Além disso, é lindo ver como a reserva desaparece como grandeza efetiva. Os banqueiros retêm um mínimo para seus negócios correntes, parte em suas mãos, parte em poder do Banco da Inglaterra. Os bill-brokers retêm “o dinheiro bancário solto do país” sem reserva nenhuma, e o Banco da Inglaterra possui para fazer frente a suas obrigações em depósitos apenas a reserva dos banqueiros e de outros, além dos public deposits [depósitos estatais] etc., que deixa cair ao nível mais baixo, por exemplo, até [£]2 milhões. Além desses [£]2 milhões em papel, toda essa especulação, em épocas de aperto (e isso diminui a reserva, uma vez que as cédulas bancárias, que entram em troca dos metais que saem, têm de ser anuladas), não conta com nenhuma outra reserva além do Tesouro metálico, e por isso cada decréscimo deste último, pela drenagem de ouro, não faz nada além de acentuar a crise.
5.306. “Se não houvesse dinheiro para operar as compensações na Clearing House, não vejo que outra solução nos restaria senão nos reunirmos e fazermos nossos pagamentos em letras de primeira categoria, letras sobre o Tesouro, sobre Smith, Payne & Co. etc.” – 5.307. “Então, se o governo deixasse de vos prover com meios de circulação, os senhores criariam um para si mesmos? – Que poderíamos fazer? O público chega e nos toma das mãos o meio de circulação; este não existe.” – 5.308. “Portanto, os senhores se limitariam a fazer em Londres o que diariamente se faz em Manchester? – Sim.”
É muito boa a resposta de Chapman à pergunta que Cayley (de Birmingham, da escola de Attwood[d]) lhe formula a respeito da ideia que Overstone tem do capital. 5.315. “Perante a comissão, declarou-se que, numa crise como a de 1847, não se procura dinheiro, mas capital; o que o senhor acha disso? – Não entendo. Operamos apenas com dinheiro; não entendo o que o senhor quer dizer com isso.” – 5.316. “Se entende por isso” (por capital comercial) “a quantidade de dinheiro que um homem tem em seu negócio e da qual ele é o proprietário, se é isso que o senhor chama de capital, então essa soma quase nunca representa mais que uma parte muito pequena do dinheiro com que opera em seu negócio, graças ao crédito que o público lhe concede” – por intermédio dos Chapmans.

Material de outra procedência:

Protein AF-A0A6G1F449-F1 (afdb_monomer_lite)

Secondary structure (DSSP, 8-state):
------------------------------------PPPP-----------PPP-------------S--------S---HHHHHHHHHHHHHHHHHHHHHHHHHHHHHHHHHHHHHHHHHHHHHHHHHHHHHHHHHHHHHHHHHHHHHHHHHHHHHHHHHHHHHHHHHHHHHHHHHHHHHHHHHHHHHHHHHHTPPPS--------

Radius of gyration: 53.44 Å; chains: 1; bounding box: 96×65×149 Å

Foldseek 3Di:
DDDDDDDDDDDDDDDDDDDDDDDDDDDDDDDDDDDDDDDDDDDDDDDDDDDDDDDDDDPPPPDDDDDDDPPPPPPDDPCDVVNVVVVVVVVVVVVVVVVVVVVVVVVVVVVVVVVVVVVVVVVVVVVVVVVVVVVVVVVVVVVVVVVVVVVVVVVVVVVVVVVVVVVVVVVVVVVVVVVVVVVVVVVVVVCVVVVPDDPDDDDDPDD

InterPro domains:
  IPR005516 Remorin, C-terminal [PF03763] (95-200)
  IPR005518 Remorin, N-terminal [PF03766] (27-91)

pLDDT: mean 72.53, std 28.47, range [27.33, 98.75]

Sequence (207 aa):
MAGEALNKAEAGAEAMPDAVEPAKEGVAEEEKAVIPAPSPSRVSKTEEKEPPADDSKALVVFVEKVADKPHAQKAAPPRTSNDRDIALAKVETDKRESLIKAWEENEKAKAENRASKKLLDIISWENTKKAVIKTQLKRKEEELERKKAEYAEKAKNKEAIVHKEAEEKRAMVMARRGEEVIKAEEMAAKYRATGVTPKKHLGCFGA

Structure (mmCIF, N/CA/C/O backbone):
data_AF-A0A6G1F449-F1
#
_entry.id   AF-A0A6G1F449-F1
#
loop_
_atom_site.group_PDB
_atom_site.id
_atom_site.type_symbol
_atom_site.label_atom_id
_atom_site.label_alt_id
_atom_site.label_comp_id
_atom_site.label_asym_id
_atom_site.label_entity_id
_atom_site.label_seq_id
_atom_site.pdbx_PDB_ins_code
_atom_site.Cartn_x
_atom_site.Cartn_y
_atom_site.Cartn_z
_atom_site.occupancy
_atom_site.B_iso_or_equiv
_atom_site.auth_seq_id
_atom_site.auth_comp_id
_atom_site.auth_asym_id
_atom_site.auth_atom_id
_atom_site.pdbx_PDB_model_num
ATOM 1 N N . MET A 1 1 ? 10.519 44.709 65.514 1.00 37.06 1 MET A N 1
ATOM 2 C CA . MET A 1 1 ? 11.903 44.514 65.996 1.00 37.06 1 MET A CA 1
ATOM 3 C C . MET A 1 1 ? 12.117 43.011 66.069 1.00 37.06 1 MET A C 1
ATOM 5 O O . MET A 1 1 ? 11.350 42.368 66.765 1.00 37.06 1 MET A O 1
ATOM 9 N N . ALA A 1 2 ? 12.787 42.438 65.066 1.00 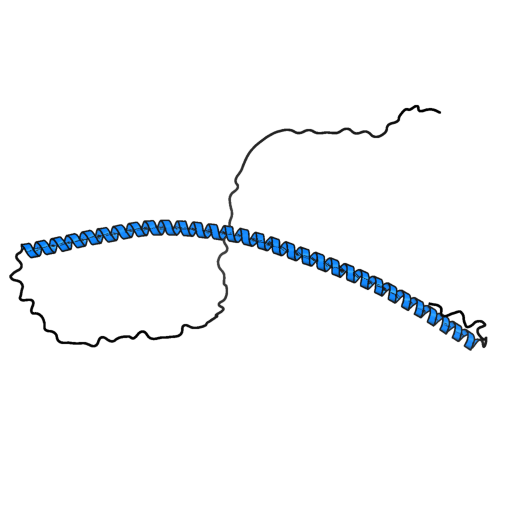41.38 2 ALA A N 1
ATOM 10 C CA . ALA A 1 2 ? 14.214 42.066 65.103 1.00 41.38 2 ALA A CA 1
ATOM 11 C C . ALA A 1 2 ? 14.425 40.787 65.946 1.00 41.38 2 ALA A C 1
ATOM 13 O O . ALA A 1 2 ? 14.030 40.773 67.101 1.00 41.38 2 ALA A O 1
ATOM 14 N N . GLY A 1 3 ? 14.994 39.688 65.451 1.00 36.59 3 GLY A N 1
ATOM 15 C CA . GLY A 1 3 ? 15.656 39.434 64.175 1.00 36.59 3 GLY A CA 1
ATOM 16 C C . GLY A 1 3 ? 15.946 37.937 63.973 1.00 36.59 3 GLY A C 1
ATOM 17 O O . GLY A 1 3 ? 15.677 37.114 64.847 1.00 36.59 3 GLY A O 1
ATOM 18 N N . GLU A 1 4 ? 16.460 37.630 62.783 1.00 45.75 4 GLU A N 1
ATOM 19 C CA . GLU A 1 4 ? 17.035 36.356 62.333 1.00 45.75 4 GLU A CA 1
ATOM 20 C C . GLU A 1 4 ? 18.152 35.810 63.236 1.00 45.75 4 GLU A C 1
ATOM 22 O O . GLU A 1 4 ? 18.950 36.584 63.759 1.00 45.75 4 GLU A O 1
ATOM 27 N N . ALA A 1 5 ? 18.309 34.479 63.255 1.00 45.38 5 ALA A N 1
ATOM 28 C CA . ALA A 1 5 ? 19.581 33.834 62.903 1.00 45.38 5 ALA A CA 1
ATOM 29 C C . ALA A 1 5 ? 19.412 32.327 62.618 1.00 45.38 5 ALA A C 1
ATOM 31 O O . ALA A 1 5 ? 18.707 31.608 63.323 1.00 45.38 5 ALA A O 1
ATOM 32 N N . LEU A 1 6 ? 20.104 31.886 61.565 1.00 41.53 6 LEU A N 1
ATOM 33 C CA . LEU A 1 6 ? 20.242 30.528 61.036 1.00 41.53 6 LEU A CA 1
ATOM 34 C C . LEU A 1 6 ? 21.055 29.575 61.944 1.00 41.53 6 LEU A C 1
ATOM 36 O O . LEU A 1 6 ? 21.988 30.030 62.600 1.00 41.53 6 LEU A O 1
ATOM 40 N N . ASN A 1 7 ? 20.829 28.249 61.860 1.00 39.88 7 ASN A N 1
ATOM 41 C CA . ASN A 1 7 ? 21.628 27.277 61.064 1.00 39.88 7 ASN A CA 1
ATOM 42 C C . ASN A 1 7 ? 21.652 25.827 61.618 1.00 39.88 7 ASN A C 1
ATOM 44 O O . ASN A 1 7 ? 21.751 25.627 62.825 1.00 39.88 7 ASN A O 1
ATOM 48 N N . LYS A 1 8 ? 21.808 24.876 60.667 1.00 36.44 8 LYS A N 1
ATOM 49 C CA . LYS A 1 8 ? 22.473 23.543 60.759 1.00 36.44 8 LYS A CA 1
ATOM 50 C C . LYS A 1 8 ? 21.600 22.337 61.164 1.00 36.44 8 LYS A C 1
ATOM 52 O O . LYS A 1 8 ? 20.778 22.467 62.053 1.00 36.44 8 LYS A O 1
ATOM 57 N N . ALA A 1 9 ? 21.804 21.094 60.719 1.00 34.91 9 ALA A N 1
ATOM 58 C CA . ALA A 1 9 ? 22.126 20.411 59.451 1.00 34.91 9 ALA A CA 1
ATOM 59 C C . ALA A 1 9 ? 22.166 18.900 59.801 1.00 34.91 9 ALA A C 1
ATOM 61 O O . ALA A 1 9 ? 22.869 18.557 60.742 1.00 34.91 9 ALA A O 1
ATOM 62 N N . GLU A 1 10 ? 21.477 18.025 59.060 1.00 36.22 10 GLU A N 1
ATOM 63 C CA . GLU A 1 10 ? 21.753 16.572 58.905 1.00 36.22 10 GLU A CA 1
ATOM 64 C C . GLU A 1 10 ? 20.841 16.083 57.756 1.00 36.22 10 GLU A C 1
ATOM 66 O O . GLU A 1 10 ? 19.631 16.270 57.826 1.00 36.22 10 GLU A O 1
ATOM 71 N N . ALA A 1 11 ? 21.313 15.777 56.544 1.00 35.16 11 ALA A N 1
ATOM 72 C CA . ALA A 1 11 ? 22.206 14.707 56.077 1.00 35.16 11 ALA A CA 1
ATOM 73 C C . ALA A 1 11 ? 21.542 13.316 56.075 1.00 35.16 11 ALA A C 1
ATOM 75 O O . ALA A 1 11 ? 21.201 12.774 57.118 1.00 35.16 11 ALA A O 1
ATOM 76 N N . GLY A 1 12 ? 21.403 12.738 54.876 1.00 31.02 12 GLY A N 1
ATOM 77 C CA . GLY A 1 12 ? 21.020 11.339 54.690 1.00 31.02 12 GLY A CA 1
ATOM 78 C C . GLY A 1 12 ? 20.460 11.028 53.302 1.00 31.02 12 GLY A C 1
ATOM 79 O O . GLY A 1 12 ? 19.253 10.881 53.170 1.00 31.02 12 GLY A O 1
ATOM 80 N N . ALA A 1 13 ? 21.323 10.949 52.283 1.00 35.38 13 ALA A N 1
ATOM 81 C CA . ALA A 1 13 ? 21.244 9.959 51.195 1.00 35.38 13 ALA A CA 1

5.339. “A suspensão de nossos pagamentos em espécie é devida à falta de riqueza? – De modo nenhum; […] não nos falta riqueza, mas nos movemos dentro de um sistema altamente artificial, e quando há uma demanda enormemente ameaçadora (superincumbent) de meio de circulação, podem dar-se circunstâncias que nos impedem de obter este último. É essa uma razão para que se paralise toda a atividade comercial do país? Vamos fechar por isso todos os canais de investimento?” – 5.338. “Se nos fosse dada a alternativa de manter uma das duas coisas, os pagamentos em dinheiro ou a indústria do país, sei muito bem qual das duas eu sacrificaria.”

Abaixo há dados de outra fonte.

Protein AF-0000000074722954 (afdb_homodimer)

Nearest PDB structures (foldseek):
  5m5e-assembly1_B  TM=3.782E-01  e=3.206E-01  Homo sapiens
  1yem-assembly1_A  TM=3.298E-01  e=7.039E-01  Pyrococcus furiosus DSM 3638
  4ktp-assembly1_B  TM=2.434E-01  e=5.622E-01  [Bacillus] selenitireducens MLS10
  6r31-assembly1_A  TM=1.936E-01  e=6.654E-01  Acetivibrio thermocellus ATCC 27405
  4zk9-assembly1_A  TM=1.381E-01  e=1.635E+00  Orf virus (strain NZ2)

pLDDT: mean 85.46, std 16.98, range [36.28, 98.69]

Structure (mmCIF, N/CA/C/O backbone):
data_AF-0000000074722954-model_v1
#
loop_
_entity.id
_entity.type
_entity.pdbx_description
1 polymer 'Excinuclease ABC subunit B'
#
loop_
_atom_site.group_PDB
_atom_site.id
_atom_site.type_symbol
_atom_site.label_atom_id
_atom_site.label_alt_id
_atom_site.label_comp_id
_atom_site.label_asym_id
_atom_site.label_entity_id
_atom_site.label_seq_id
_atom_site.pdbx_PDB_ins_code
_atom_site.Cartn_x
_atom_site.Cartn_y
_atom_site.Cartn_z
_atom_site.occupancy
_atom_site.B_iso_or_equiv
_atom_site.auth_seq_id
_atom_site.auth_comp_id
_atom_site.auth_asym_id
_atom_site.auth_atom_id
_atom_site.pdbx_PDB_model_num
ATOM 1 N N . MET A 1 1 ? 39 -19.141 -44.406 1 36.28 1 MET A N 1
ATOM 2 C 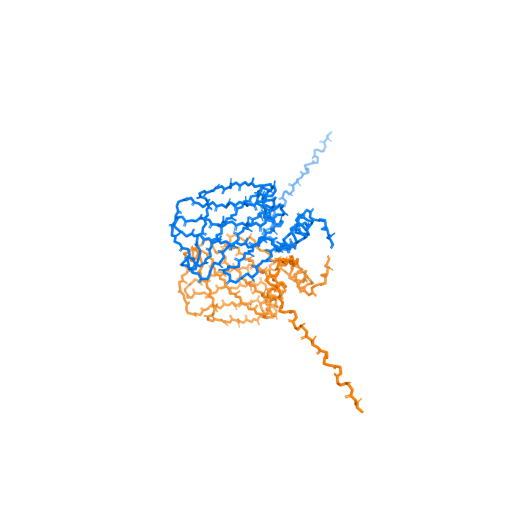CA . MET A 1 1 ? 37.625 -19.5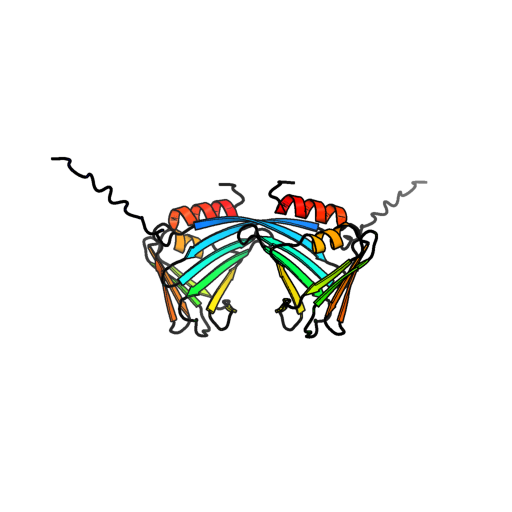47 -44.094 1 36.28 1 MET A CA 1
ATOM 3 C C . MET A 1 1 ? 37.219 -19.125 -42.688 1 36.28 1 MET A C 1
ATOM 5 O O . MET A 1 1 ? 37.781 -19.641 -41.719 1 36.28 1 MET A O 1
ATOM 9 N N . LEU A 1 2 ? 36.969 -17.797 -42.531 1 47.62 2 LEU A N 1
ATOM 10 C CA . LEU A 1 2 ? 36.625 -17.156 -41.281 1 47.62 2 LEU A CA 1
ATOM 11 C C . LEU A 1 2 ? 35.281 -17.672 -40.781 1 47.62 2 LEU A C 1
ATOM 13 O O . LEU A 1 2 ? 34.25 -17.547 -41.438 1 47.62 2 LEU A O 1
ATOM 17 N N . ARG A 1 3 ? 35.219 -18.703 -39.812 1 49.28 3 ARG A N 1
ATOM 18 C CA . ARG A 1 3 ? 34.062 -19.234 -39.125 1 49.28 3 ARG A CA 1
ATOM 19 C C . ARG A 1 3 ? 33.312 -18.109 -38.375 1 49.28 3 ARG A C 1
ATOM 21 O O . ARG A 1 3 ? 33.906 -17.453 -37.531 1 49.28 3 ARG A O 1
ATOM 28 N N . ALA A 1 4 ? 32.344 -17.406 -38.969 1 46.69 4 ALA A N 1
ATOM 29 C CA . ALA A 1 4 ? 31.406 -16.516 -38.281 1 46.69 4 ALA A CA 1
ATOM 30 C C . ALA A 1 4 ? 30.75 -17.234 -37.094 1 46.69 4 ALA A C 1
ATOM 32 O O . ALA A 1 4 ? 30.062 -18.234 -37.281 1 46.69 4 ALA A O 1
ATOM 33 N N . LEU A 1 5 ? 31.219 -17.078 -35.906 1 47.38 5 LEU A N 1
ATOM 34 C CA . LEU A 1 5 ? 30.562 -17.516 -34.656 1 47.38 5 LEU A CA 1
ATOM 35 C C . LEU A 1 5 ? 29.266 -16.75 -34.438 1 47.38 5 LEU A C 1
ATOM 37 O O . LEU A 1 5 ? 29.266 -15.531 -34.281 1 47.38 5 LEU A O 1
ATOM 41 N N . ALA A 1 6 ? 28.141 -17.188 -34.938 1 46.88 6 ALA A N 1
ATOM 42 C CA . ALA A 1 6 ? 26.797 -16.672 -34.656 1 46.88 6 ALA A CA 1
ATOM 43 C C . ALA A 1 6 ? 26.5 -16.734 -33.156 1 46.88 6 ALA A C 1
ATOM 45 O O . ALA A 1 6 ? 26.406 -17.828 -32.594 1 46.88 6 ALA A O 1
ATOM 46 N N . ILE A 1 7 ? 26.828 -15.734 -32.438 1 46.44 7 ILE A N 1
ATOM 47 C CA . ILE A 1 7 ? 26.359 -15.609 -31.047 1 46.44 7 ILE A CA 1
ATOM 48 C C . ILE A 1 7 ? 24.828 -15.547 -31.031 1 46.44 7 ILE A C 1
ATOM 50 O O . ILE A 1 7 ? 24.234 -14.594 -31.547 1 46.44 7 ILE A O 1
ATOM 54 N N . LEU A 1 8 ? 24.188 -16.672 -31.125 1 42.78 8 LEU A N 1
ATOM 55 C CA . LEU A 1 8 ? 22.75 -16.703 -30.844 1 42.78 8 LEU A CA 1
ATOM 56 C C . LEU A 1 8 ? 22.453 -16.047 -29.5 1 42.78 8 LEU A C 1
ATOM 58 O O . LEU A 1 8 ? 22.766 -16.609 -28.438 1 42.78 8 LEU A O 1
ATOM 62 N N . LEU A 1 9 ? 22.422 -14.766 -29.453 1 44.19 9 LEU A N 1
ATOM 63 C CA . LEU A 1 9 ? 21.844 -14.102 -28.281 1 44.19 9 LEU A CA 1
ATOM 64 C C . LEU A 1 9 ? 20.453 -14.648 -28 1 44.19 9 LEU A C 1
ATOM 66 O O . LEU A 1 9 ? 19.5 -14.367 -28.734 1 44.19 9 LEU A O 1
ATOM 70 N N . LEU A 1 10 ? 20.328 -15.852 -27.453 1 39.53 10 LEU A N 1
ATOM 71 C CA . LEU A 1 10 ? 19.047 -16.25 -26.875 1 39.53 10 LEU A CA 1
ATOM 72 C C . LEU A 1 10 ? 18.453 -15.133 -26.016 1 39.53 10 LE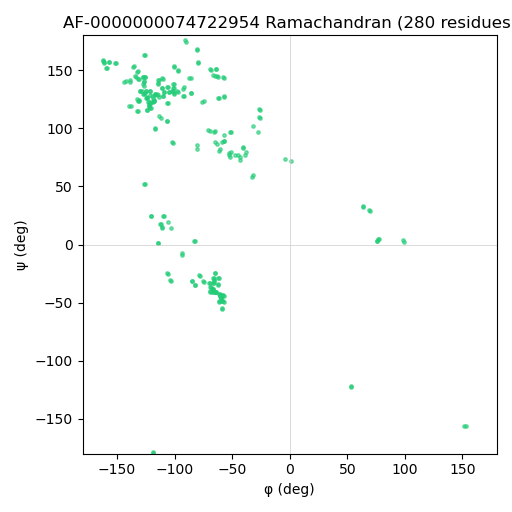U A C 1
ATOM 74 O O . LEU A 1 10 ? 19 -14.805 -24.969 1 39.53 10 LEU A O 1
ATOM 78 N N . SER A 1 11 ? 17.906 -14.156 -26.609 1 41.16 11 SER A N 1
ATOM 79 C CA . SER A 1 11 ? 17.031 -13.273 -25.844 1 41.16 11 SER A CA 1
ATOM 80 C C . SER A 1 11 ? 16.109 -14.07 -24.922 1 41.16 11 SER A C 1
ATOM 82 O O . SER A 1 11 ? 15.18 -14.727 -25.391 1 41.16 11 SER A O 1
ATOM 84 N N . THR A 1 12 ? 16.609 -14.633 -23.875 1 42.72 12 THR A N 1
ATOM 85 C CA . THR A 1 12 ? 15.719 -15.227 -22.875 1 42.72 12 THR A CA 1
ATOM 86 C C . THR A 1 12 ? 14.492 -14.344 -22.641 1 42.72 12 THR A C 1
ATOM 88 O O . THR A 1 12 ? 14.633 -13.156 -22.344 1 42.72 12 THR A O 1
ATOM 91 N N . ALA A 1 13 ? 13.516 -14.422 -23.406 1 45.38 13 ALA A N 1
ATOM 92 C CA . ALA A 1 13 ? 12.219 -13.82 -23.109 1 45.38 13 ALA A CA 1
ATOM 93 C C . ALA A 1 13 ? 12.016 -13.695 -21.609 1 45.38 13 ALA A C 1
ATOM 95 O O . ALA A 1 13 ? 12.359 -14.602 -20.844 1 45.38 13 ALA A O 1
ATOM 96 N N . PRO A 1 14 ? 12.047 -12.469 -21.125 1 46.34 14 PRO A N 1
ATOM 97 C CA . PRO A 1 14 ? 11.797 -12.398 -19.688 1 46.34 14 PRO A CA 1
ATOM 98 C C . PRO A 1 14 ? 10.719 -13.375 -19.219 1 46.34 14 PRO A C 1
ATOM 100 O O . PRO A 1 14 ? 9.586 -13.328 -19.719 1 46.34 14 PRO A O 1
ATOM 103 N N . ALA A 1 15 ? 10.984 -14.625 -19.078 1 49.38 15 ALA A N 1
ATOM 104 C CA . ALA A 1 15 ? 10.141 -15.617 -18.422 1 49.38 15 ALA A CA 1
ATOM 105 C C . ALA A 1 15 ? 9.234 -14.969 -17.375 1 49.38 15 ALA A C 1
ATOM 107 O O . ALA A 1 15 ? 9.609 -13.969 -16.75 1 49.38 15 ALA A O 1
ATOM 108 N N . LEU A 1 16 ? 7.797 -14.961 -17.484 1 63.81 16 LEU A N 1
ATOM 109 C CA . LEU A 1 16 ? 6.684 -14.766 -16.562 1 63.81 16 LEU A CA 1
ATOM 110 C C . LEU A 1 16 ? 7.027 -15.289 -15.172 1 63.81 16 LEU A C 1
ATOM 112 O O . LEU A 1 16 ? 6.629 -16.406 -14.805 1 63.81 16 LEU A O 1
ATOM 116 N N . ALA A 1 17 ? 8.102 -14.75 -14.602 1 81.75 17 ALA A N 1
ATOM 117 C CA . ALA A 1 17 ? 8.719 -15.281 -13.391 1 81.75 17 ALA A CA 1
ATOM 118 C C . ALA A 1 17 ? 8.047 -14.727 -12.141 1 81.75 17 ALA A C 1
ATOM 120 O O . ALA A 1 17 ? 7.438 -13.648 -12.18 1 81.75 17 ALA A O 1
ATOM 121 N N . TRP A 1 18 ? 7.914 -15.523 -11.117 1 92.69 18 TRP A N 1
ATOM 122 C CA . TRP A 1 18 ? 7.625 -15.086 -9.758 1 92.69 18 TRP A CA 1
ATOM 123 C C . TRP A 1 18 ? 8.742 -14.195 -9.219 1 92.69 18 TRP A C 1
ATOM 125 O O . TRP A 1 18 ? 9.93 -14.508 -9.383 1 92.69 18 TRP A O 1
ATOM 135 N N . GLU A 1 19 ? 8.398 -12.977 -8.727 1 89.31 19 GLU A N 1
ATOM 136 C CA . GLU A 1 19 ? 9.367 -12.016 -8.203 1 89.31 19 GLU A CA 1
ATOM 137 C C . GLU A 1 19 ? 8.922 -11.461 -6.852 1 89.31 19 GLU A C 1
ATOM 139 O O . GLU A 1 19 ? 7.727 -11.32 -6.598 1 89.31 19 GLU A O 1
ATOM 144 N N . VAL A 1 20 ? 9.898 -11.25 -5.941 1 86 20 VAL A N 1
ATOM 145 C CA . VAL A 1 20 ? 9.641 -10.555 -4.688 1 86 20 VAL A CA 1
ATOM 146 C C . VAL A 1 20 ? 10.047 -9.086 -4.82 1 86 20 VAL A C 1
ATOM 148 O O . VAL A 1 20 ? 11.078 -8.773 -5.418 1 86 20 VAL A O 1
ATOM 151 N N . ARG A 1 21 ? 9.164 -8.266 -4.406 1 77.69 21 ARG A N 1
ATOM 152 C CA . ARG A 1 21 ? 9.438 -6.836 -4.309 1 77.69 21 ARG A CA 1
ATOM 153 C C . ARG A 1 21 ? 9.305 -6.352 -2.865 1 77.69 21 ARG A C 1
ATOM 155 O O . ARG A 1 21 ? 8.5 -6.875 -2.098 1 77.69 21 ARG A O 1
ATOM 162 N N . GLN A 1 22 ? 10.367 -5.75 -2.516 1 71.56 22 GLN A N 1
ATOM 163 C CA . GLN A 1 22 ? 10.359 -5.152 -1.184 1 71.56 22 GLN A CA 1
ATOM 164 C C . GLN A 1 22 ? 10.414 -3.629 -1.262 1 71.56 22 GLN A C 1
ATOM 166 O O . GLN A 1 22 ? 11.203 -3.07 -2.023 1 71.56 22 GLN A O 1
ATOM 171 N N . GLY A 1 23 ? 9.422 -3.053 -0.933 1 67 23 GLY A N 1
ATOM 172 C CA . GLY A 1 23 ? 9.539 -1.604 -0.909 1 67 23 GLY A CA 1
ATOM 173 C C . GLY A 1 23 ? 9.102 -0.988 0.406 1 67 23 GLY A C 1
ATOM 174 O O . GLY A 1 23 ? 8.289 -1.567 1.129 1 67 23 GLY A O 1
ATOM 175 N N . ARG A 1 24 ? 9.922 -0.204 0.87 1 71.88 24 ARG A N 1
ATOM 176 C CA . ARG A 1 24 ? 9.609 0.565 2.068 1 71.88 24 ARG A CA 1
ATOM 177 C C . ARG A 1 24 ? 8.531 1.609 1.784 1 71.88 24 ARG A C 1
ATOM 179 O O . ARG A 1 24 ? 8.734 2.51 0.966 1 71.88 24 ARG A O 1
ATOM 186 N N . ILE A 1 25 ? 7.285 1.166 2.156 1 77.44 25 ILE A N 1
ATOM 187 C CA . ILE A 1 25 ? 6.258 2.197 2.061 1 77.44 25 ILE A CA 1
ATOM 188 C C . ILE A 1 25 ? 6.391 3.17 3.23 1 77.44 25 ILE A C 1
ATOM 190 O O . ILE A 1 25 ? 6.531 2.75 4.383 1 77.44 25 ILE A O 1
ATOM 194 N N . CYS A 1 26 ? 6.551 4.43 2.844 1 86.88 26 CYS A N 1
ATOM 195 C CA . CYS A 1 26 ? 6.578 5.477 3.859 1 8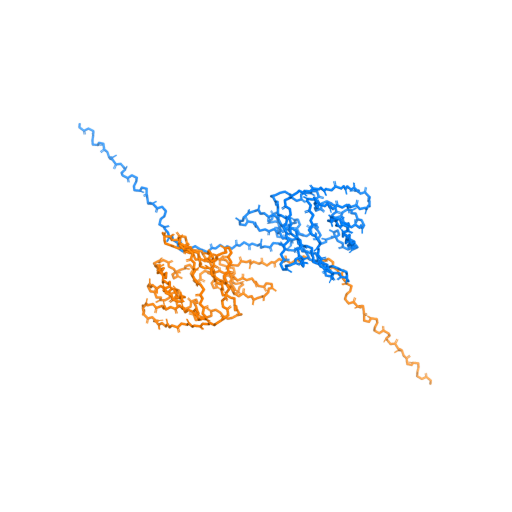6.88 26 CYS A CA 1
ATOM 196 C C . CYS A 1 26 ? 5.188 6.051 4.086 1 86.88 26 CYS A C 1
ATOM 198 O O . CYS A 1 26 ? 4.484 6.383 3.133 1 86.88 26 CYS A O 1
ATOM 200 N N . GLU A 1 27 ? 4.805 6.066 5.34 1 89.31 27 GLU A N 1
ATOM 201 C CA . GLU A 1 27 ? 3.494 6.625 5.648 1 89.31 27 GLU A CA 1
ATOM 202 C C . GLU A 1 27 ? 3.598 7.738 6.688 1 89.31 27 GLU A C 1
ATOM 204 O O . GLU A 1 27 ? 4.328 7.605 7.672 1 89.31 27 GLU A O 1
ATOM 209 N N . LEU A 1 28 ? 2.963 8.891 6.465 1 92.88 28 LEU A N 1
ATOM 210 C CA . LEU A 1 28 ? 2.691 9.969 7.406 1 92.88 28 LEU A CA 1
ATOM 211 C C . LEU A 1 28 ? 1.219 9.992 7.801 1 92.88 28 LEU A C 1
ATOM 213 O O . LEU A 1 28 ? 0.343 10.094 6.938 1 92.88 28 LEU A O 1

Acerca do entesouramento de cédulas bancárias, “com a intenção de agravar o aperto e aproveitar-se das consequências” {5.358}, diz que isso pode ocorrer muito facilmente. Bastaria que três grandes bancos decidissem fazê-lo. 5.383. “Como homem familiarizado com os grandes negócios de nossa metrópole, o senhor deve saber que os capitalistas utilizam essas crises para obter enormes lucros com a ruína daqueles que se tornam suas vítimas. – Sem a menor dúvida.” E podemos acreditar nas palavras do sr. Chapman, embora ele mesmo tenha comercialmente quebrado a cara no intento de “obter enormes lucros com a ruína daqueles que se tornaram suas vítimas”. Pois, enquanto seu associé Gurney diz que “toda mudança nos negócios é vantajosa para quem está bem informado”, Chapman afirma: “Uma parte da sociedade não sabe nada da outra; aqui temos, por exemplo, o fabricante que exporta mercadorias ao continente ou importa matéria-prima de lá; ele nada sabe do outro fabricante, que negocia com barras de ouro”. (5.046.) Assim sucedeu que, um belo dia, Gurney e Chapman não “estavam bem informados” e acabaram numa falência infame.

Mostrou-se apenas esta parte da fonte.